*What to produce:* A bare number is all that is needed: how many lines below contain the string "gyration"?

BEGIN Data extracts

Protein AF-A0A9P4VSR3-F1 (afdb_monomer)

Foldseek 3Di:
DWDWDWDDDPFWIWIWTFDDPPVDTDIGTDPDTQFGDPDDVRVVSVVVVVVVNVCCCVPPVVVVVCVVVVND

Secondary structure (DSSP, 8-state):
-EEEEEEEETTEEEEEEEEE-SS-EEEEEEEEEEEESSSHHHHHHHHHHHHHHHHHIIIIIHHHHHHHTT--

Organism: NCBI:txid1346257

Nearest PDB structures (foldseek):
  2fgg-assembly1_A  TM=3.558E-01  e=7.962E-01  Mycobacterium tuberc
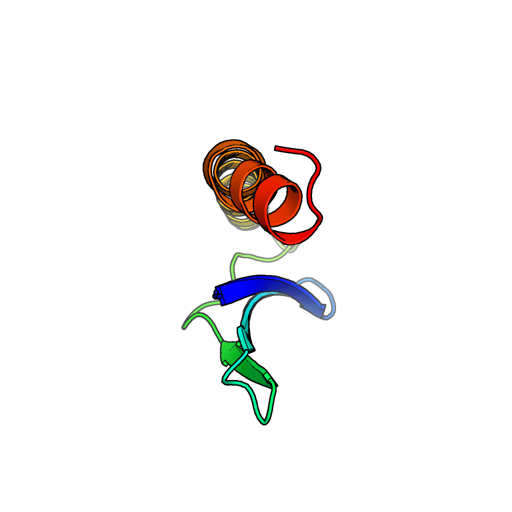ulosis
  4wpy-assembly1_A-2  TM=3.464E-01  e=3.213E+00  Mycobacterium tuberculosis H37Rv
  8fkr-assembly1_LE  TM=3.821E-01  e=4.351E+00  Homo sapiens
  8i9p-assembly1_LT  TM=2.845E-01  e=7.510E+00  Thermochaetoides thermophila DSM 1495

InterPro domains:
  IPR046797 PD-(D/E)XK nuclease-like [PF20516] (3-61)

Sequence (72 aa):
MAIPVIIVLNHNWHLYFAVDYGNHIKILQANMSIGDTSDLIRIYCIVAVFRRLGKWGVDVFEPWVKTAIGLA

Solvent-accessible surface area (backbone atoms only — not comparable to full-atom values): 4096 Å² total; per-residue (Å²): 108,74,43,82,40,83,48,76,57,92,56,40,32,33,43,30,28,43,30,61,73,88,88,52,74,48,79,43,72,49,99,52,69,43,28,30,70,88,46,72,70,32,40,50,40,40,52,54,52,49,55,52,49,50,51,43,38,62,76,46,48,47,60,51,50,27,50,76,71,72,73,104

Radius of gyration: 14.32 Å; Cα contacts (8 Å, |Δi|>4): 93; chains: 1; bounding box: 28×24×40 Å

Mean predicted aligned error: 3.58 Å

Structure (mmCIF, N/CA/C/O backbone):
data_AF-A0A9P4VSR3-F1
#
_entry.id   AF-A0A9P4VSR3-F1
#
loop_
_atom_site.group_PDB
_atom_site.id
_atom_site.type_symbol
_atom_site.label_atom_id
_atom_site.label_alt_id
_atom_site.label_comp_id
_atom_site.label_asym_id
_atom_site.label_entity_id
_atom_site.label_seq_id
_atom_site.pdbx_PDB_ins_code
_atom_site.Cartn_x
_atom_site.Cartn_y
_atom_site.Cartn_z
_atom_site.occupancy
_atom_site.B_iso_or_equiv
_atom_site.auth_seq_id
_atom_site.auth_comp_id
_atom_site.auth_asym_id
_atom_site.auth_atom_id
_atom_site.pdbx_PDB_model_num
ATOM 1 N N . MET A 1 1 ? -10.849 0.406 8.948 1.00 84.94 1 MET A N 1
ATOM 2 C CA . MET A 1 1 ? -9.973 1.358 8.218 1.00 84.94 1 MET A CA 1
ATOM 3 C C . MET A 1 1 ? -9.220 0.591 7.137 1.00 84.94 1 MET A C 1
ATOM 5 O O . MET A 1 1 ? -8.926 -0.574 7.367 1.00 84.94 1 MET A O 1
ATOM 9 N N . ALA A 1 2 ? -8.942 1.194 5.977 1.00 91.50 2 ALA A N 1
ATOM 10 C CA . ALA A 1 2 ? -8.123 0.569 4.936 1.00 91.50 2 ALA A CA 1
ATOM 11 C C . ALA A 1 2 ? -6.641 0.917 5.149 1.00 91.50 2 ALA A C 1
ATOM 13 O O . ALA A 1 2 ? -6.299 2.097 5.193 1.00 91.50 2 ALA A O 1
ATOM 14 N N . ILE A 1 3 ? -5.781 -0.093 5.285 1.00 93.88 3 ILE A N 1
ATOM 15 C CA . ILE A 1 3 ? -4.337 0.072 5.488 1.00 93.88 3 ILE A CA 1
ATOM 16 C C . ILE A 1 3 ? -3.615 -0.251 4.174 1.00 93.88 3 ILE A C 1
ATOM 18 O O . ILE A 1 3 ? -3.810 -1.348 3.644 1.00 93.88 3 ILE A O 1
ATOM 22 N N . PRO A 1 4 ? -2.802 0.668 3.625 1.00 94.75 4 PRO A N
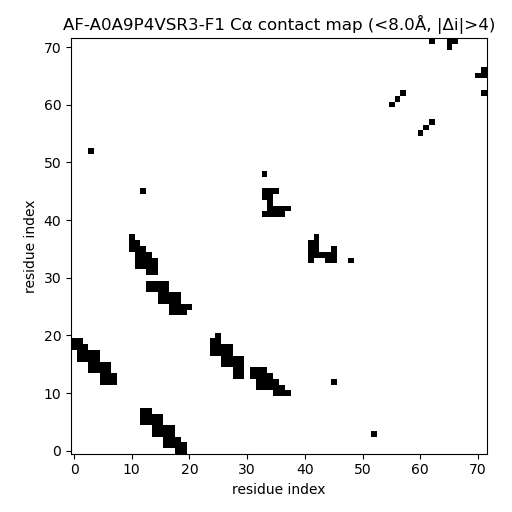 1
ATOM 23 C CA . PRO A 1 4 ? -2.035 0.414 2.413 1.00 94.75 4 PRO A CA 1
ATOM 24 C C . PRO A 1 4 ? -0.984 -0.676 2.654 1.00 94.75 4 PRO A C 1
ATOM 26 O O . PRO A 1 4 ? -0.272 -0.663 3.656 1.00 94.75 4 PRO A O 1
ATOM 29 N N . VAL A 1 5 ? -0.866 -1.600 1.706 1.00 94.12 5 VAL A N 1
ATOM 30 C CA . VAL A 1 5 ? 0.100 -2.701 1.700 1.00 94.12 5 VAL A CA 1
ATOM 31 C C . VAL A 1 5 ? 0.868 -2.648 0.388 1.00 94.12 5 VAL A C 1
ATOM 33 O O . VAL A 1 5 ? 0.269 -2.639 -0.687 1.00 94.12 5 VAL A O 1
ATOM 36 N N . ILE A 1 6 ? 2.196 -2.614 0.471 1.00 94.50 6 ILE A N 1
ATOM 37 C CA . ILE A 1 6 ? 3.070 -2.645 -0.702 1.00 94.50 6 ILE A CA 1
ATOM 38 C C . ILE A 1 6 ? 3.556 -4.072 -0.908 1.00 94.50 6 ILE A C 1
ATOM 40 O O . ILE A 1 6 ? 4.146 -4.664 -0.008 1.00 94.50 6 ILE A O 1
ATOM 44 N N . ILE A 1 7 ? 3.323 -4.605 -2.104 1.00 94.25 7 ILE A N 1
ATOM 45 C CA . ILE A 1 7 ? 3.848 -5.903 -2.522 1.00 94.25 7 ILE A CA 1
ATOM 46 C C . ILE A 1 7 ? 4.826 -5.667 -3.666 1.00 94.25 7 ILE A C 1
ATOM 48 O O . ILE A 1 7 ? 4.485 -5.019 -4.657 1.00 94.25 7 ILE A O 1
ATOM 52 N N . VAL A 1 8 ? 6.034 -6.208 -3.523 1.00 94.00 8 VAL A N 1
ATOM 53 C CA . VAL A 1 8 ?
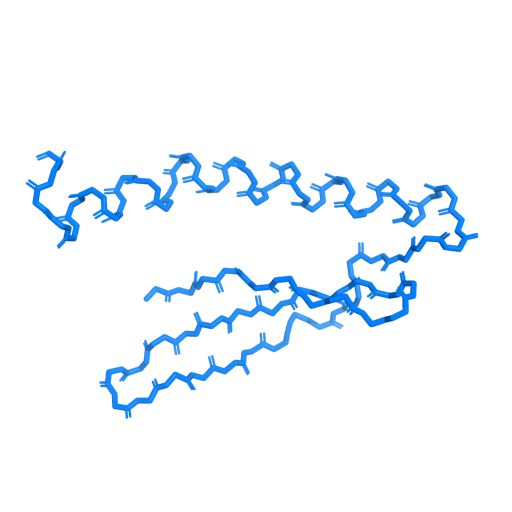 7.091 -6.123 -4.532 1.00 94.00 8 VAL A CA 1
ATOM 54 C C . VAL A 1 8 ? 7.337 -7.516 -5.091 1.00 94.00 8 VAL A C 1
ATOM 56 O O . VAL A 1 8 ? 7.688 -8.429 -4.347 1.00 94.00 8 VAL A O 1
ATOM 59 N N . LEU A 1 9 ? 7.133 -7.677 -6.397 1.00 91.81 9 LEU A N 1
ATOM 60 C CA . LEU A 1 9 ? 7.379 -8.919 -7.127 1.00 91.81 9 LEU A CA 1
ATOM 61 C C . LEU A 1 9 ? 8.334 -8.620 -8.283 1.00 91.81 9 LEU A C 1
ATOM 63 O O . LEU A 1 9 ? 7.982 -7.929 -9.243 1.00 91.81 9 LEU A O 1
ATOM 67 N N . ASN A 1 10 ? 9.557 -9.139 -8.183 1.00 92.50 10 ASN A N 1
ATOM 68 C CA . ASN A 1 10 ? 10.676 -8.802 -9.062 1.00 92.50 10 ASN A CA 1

END Data extracts
BEGIN Data extracts

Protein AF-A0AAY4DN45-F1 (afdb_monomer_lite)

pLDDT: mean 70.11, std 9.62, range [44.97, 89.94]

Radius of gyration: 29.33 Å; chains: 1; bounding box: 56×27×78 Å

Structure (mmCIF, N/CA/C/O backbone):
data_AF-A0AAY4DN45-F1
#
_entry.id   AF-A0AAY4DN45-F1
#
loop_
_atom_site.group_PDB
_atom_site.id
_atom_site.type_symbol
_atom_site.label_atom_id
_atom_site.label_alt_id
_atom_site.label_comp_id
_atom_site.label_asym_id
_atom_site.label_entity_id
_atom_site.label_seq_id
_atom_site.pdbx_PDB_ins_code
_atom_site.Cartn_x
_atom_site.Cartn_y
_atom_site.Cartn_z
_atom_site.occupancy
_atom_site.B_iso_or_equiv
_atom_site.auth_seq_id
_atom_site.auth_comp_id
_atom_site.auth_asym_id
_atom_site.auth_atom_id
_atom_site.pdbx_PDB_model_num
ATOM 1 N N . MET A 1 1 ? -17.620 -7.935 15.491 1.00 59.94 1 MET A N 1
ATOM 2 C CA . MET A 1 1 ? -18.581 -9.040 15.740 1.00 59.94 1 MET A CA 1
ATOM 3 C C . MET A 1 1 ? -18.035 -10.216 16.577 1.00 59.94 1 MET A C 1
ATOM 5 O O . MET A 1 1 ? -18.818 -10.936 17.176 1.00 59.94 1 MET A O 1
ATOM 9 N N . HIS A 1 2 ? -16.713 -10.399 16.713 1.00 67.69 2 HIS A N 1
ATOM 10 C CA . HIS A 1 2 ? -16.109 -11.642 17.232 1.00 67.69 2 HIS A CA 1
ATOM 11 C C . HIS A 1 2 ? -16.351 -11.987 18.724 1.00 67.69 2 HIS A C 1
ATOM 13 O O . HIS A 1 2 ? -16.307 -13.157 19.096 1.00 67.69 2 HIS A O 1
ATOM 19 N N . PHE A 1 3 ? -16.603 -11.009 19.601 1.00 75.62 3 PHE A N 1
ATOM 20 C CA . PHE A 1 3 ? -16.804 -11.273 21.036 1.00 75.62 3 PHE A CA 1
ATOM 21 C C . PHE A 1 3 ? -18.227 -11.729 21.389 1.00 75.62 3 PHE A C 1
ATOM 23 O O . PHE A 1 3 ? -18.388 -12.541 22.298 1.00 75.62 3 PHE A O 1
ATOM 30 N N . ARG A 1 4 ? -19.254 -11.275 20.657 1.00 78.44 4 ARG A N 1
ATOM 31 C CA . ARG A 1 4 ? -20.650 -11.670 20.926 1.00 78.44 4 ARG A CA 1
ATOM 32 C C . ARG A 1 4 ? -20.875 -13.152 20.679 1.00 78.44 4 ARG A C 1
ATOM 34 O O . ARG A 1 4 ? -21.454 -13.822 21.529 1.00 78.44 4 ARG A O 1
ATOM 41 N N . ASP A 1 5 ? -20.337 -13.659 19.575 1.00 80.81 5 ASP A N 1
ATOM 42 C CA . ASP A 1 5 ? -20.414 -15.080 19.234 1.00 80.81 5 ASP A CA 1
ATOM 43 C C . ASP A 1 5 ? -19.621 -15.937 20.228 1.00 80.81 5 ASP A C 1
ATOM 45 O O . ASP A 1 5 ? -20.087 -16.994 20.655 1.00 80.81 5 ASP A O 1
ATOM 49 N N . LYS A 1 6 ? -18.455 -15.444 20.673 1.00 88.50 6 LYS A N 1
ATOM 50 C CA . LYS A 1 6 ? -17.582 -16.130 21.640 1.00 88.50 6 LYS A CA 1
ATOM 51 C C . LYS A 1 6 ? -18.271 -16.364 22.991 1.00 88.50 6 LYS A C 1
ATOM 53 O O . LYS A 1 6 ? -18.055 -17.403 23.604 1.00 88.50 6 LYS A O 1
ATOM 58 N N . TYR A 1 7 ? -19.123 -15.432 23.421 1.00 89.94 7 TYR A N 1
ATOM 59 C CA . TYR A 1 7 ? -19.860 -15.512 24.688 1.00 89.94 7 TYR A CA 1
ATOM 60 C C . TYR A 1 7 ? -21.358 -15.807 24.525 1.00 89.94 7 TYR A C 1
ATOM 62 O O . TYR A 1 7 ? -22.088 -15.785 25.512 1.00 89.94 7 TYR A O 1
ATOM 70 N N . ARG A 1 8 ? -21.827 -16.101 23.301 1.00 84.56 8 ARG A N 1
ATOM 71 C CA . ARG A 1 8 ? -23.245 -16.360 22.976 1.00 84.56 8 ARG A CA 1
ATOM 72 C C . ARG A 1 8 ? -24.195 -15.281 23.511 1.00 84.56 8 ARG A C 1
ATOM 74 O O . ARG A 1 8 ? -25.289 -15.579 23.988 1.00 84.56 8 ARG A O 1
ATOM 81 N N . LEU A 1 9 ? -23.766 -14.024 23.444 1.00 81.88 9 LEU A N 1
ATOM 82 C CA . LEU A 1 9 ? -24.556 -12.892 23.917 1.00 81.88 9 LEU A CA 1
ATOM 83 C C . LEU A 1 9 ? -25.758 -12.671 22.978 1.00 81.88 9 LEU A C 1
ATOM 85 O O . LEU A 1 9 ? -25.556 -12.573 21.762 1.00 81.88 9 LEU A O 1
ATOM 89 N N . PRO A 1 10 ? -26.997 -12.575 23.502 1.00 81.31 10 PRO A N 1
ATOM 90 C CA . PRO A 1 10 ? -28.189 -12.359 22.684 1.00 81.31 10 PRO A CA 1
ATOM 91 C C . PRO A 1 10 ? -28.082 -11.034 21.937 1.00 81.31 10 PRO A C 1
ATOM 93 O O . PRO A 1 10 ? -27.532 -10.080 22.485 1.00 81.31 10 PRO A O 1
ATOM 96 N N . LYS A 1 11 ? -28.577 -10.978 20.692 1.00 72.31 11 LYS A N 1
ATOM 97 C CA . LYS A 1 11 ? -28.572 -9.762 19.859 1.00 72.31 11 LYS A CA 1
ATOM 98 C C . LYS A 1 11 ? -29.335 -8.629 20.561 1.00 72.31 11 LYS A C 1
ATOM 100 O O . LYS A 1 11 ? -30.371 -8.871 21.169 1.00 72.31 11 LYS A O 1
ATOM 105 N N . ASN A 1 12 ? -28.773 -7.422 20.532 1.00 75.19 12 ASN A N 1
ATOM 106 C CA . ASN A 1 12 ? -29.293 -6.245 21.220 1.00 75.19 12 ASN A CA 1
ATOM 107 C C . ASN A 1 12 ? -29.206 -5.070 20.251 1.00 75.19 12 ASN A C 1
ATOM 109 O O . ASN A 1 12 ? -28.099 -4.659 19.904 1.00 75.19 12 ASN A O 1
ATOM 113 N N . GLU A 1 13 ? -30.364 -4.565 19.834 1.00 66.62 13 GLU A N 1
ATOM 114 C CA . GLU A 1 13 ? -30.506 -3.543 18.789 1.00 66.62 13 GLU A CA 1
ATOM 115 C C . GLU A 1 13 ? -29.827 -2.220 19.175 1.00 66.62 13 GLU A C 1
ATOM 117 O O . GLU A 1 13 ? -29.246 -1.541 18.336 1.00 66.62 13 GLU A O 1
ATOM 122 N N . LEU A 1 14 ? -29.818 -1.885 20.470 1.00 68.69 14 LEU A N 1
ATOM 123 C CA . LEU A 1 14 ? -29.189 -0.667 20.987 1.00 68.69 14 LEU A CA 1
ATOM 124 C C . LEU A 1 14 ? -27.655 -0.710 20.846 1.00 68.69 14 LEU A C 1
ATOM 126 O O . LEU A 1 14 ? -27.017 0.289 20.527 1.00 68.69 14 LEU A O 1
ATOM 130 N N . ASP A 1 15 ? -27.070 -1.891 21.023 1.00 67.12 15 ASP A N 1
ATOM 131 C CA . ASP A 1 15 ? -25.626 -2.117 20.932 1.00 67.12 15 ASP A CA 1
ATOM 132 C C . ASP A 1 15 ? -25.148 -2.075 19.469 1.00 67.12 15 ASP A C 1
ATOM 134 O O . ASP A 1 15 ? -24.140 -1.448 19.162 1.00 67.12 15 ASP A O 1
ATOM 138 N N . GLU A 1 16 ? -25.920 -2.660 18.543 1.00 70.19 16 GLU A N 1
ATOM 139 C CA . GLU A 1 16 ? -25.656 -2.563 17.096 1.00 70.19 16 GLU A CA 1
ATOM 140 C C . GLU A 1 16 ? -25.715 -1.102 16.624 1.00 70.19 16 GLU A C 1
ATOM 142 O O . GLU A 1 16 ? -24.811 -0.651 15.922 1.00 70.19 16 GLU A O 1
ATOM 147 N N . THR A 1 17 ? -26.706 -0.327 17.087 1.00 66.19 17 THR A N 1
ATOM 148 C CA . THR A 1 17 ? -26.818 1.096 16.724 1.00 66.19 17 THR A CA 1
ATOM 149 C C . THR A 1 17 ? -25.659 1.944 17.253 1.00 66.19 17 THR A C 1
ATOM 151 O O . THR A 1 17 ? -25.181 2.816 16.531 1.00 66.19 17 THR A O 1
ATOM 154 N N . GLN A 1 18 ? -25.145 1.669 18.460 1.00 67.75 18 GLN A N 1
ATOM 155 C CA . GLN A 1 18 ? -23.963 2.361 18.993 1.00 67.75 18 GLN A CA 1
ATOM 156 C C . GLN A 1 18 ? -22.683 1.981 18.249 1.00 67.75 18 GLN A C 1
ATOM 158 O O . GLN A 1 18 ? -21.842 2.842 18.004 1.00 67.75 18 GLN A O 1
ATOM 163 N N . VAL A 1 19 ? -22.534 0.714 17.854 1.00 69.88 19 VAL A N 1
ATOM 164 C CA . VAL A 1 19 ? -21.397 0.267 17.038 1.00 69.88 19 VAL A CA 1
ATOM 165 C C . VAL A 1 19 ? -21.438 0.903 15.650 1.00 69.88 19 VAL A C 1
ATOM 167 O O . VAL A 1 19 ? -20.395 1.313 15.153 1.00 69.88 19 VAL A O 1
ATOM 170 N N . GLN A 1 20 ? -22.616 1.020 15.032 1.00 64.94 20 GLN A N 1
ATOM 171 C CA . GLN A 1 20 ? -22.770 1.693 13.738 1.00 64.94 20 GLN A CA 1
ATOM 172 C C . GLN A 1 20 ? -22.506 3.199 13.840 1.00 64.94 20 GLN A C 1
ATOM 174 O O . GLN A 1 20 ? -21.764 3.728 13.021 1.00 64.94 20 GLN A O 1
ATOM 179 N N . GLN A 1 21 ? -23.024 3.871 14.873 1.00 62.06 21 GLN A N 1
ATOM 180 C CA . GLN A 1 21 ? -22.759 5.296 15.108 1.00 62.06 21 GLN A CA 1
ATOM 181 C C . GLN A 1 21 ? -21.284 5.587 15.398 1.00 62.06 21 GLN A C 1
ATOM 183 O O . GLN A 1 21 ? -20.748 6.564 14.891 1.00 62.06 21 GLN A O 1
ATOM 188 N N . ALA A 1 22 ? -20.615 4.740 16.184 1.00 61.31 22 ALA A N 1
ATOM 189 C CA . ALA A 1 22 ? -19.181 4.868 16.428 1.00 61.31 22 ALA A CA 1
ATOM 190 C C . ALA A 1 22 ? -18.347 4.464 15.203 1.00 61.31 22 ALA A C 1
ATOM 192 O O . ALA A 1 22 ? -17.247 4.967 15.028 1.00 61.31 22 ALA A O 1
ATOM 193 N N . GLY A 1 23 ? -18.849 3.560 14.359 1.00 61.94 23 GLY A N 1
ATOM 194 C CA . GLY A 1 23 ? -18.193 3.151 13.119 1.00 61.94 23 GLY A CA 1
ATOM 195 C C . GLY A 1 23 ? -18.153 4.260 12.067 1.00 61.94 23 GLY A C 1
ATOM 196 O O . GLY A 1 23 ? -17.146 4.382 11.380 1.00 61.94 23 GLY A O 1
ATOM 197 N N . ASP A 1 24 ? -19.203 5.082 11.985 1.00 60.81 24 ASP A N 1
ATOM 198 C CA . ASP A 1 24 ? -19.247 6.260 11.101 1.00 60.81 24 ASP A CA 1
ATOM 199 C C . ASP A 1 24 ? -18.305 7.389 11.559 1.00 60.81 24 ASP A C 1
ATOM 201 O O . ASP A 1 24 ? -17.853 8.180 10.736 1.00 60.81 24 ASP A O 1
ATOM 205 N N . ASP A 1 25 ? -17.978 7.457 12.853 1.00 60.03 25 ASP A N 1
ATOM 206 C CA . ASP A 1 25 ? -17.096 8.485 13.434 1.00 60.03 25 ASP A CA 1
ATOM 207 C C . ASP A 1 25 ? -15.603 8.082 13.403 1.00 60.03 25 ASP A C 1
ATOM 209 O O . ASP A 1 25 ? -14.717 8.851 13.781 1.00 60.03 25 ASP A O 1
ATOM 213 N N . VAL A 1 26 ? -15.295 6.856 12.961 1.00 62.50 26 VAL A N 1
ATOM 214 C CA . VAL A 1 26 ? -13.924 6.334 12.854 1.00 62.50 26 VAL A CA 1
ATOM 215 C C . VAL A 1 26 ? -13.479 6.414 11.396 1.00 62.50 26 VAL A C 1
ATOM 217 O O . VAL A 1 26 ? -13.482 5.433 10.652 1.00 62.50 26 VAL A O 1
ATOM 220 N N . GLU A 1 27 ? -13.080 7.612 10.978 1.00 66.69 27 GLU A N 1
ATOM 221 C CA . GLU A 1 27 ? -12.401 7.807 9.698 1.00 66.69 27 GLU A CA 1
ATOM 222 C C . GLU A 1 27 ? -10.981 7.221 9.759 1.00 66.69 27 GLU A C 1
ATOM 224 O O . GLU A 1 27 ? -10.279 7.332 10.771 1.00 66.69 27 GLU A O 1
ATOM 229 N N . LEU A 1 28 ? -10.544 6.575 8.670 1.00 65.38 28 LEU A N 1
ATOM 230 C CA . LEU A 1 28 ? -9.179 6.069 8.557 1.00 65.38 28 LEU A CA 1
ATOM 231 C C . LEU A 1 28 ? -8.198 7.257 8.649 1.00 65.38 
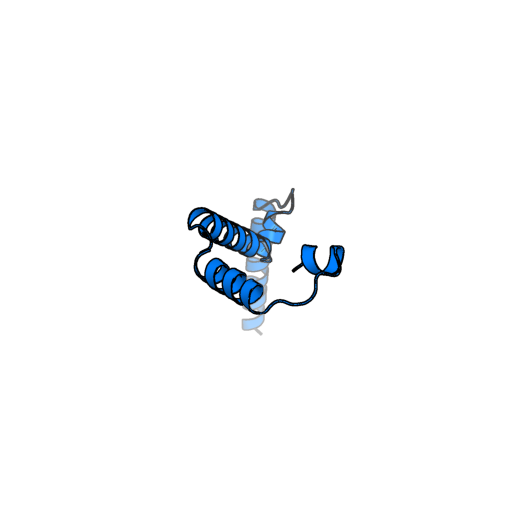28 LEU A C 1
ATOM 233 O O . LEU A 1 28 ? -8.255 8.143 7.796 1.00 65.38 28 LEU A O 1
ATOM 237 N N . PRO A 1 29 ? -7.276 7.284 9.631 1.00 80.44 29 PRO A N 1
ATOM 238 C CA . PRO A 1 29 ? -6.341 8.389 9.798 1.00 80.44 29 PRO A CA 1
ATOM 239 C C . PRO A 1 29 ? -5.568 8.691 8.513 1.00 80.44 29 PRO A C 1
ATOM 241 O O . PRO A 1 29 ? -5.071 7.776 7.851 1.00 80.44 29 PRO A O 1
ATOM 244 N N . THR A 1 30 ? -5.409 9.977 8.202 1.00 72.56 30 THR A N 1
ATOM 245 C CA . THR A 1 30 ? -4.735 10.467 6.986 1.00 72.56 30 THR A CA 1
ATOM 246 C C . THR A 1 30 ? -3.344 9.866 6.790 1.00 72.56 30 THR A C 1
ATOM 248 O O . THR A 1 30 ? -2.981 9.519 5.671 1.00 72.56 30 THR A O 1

END Data extracts

*Written response:* 2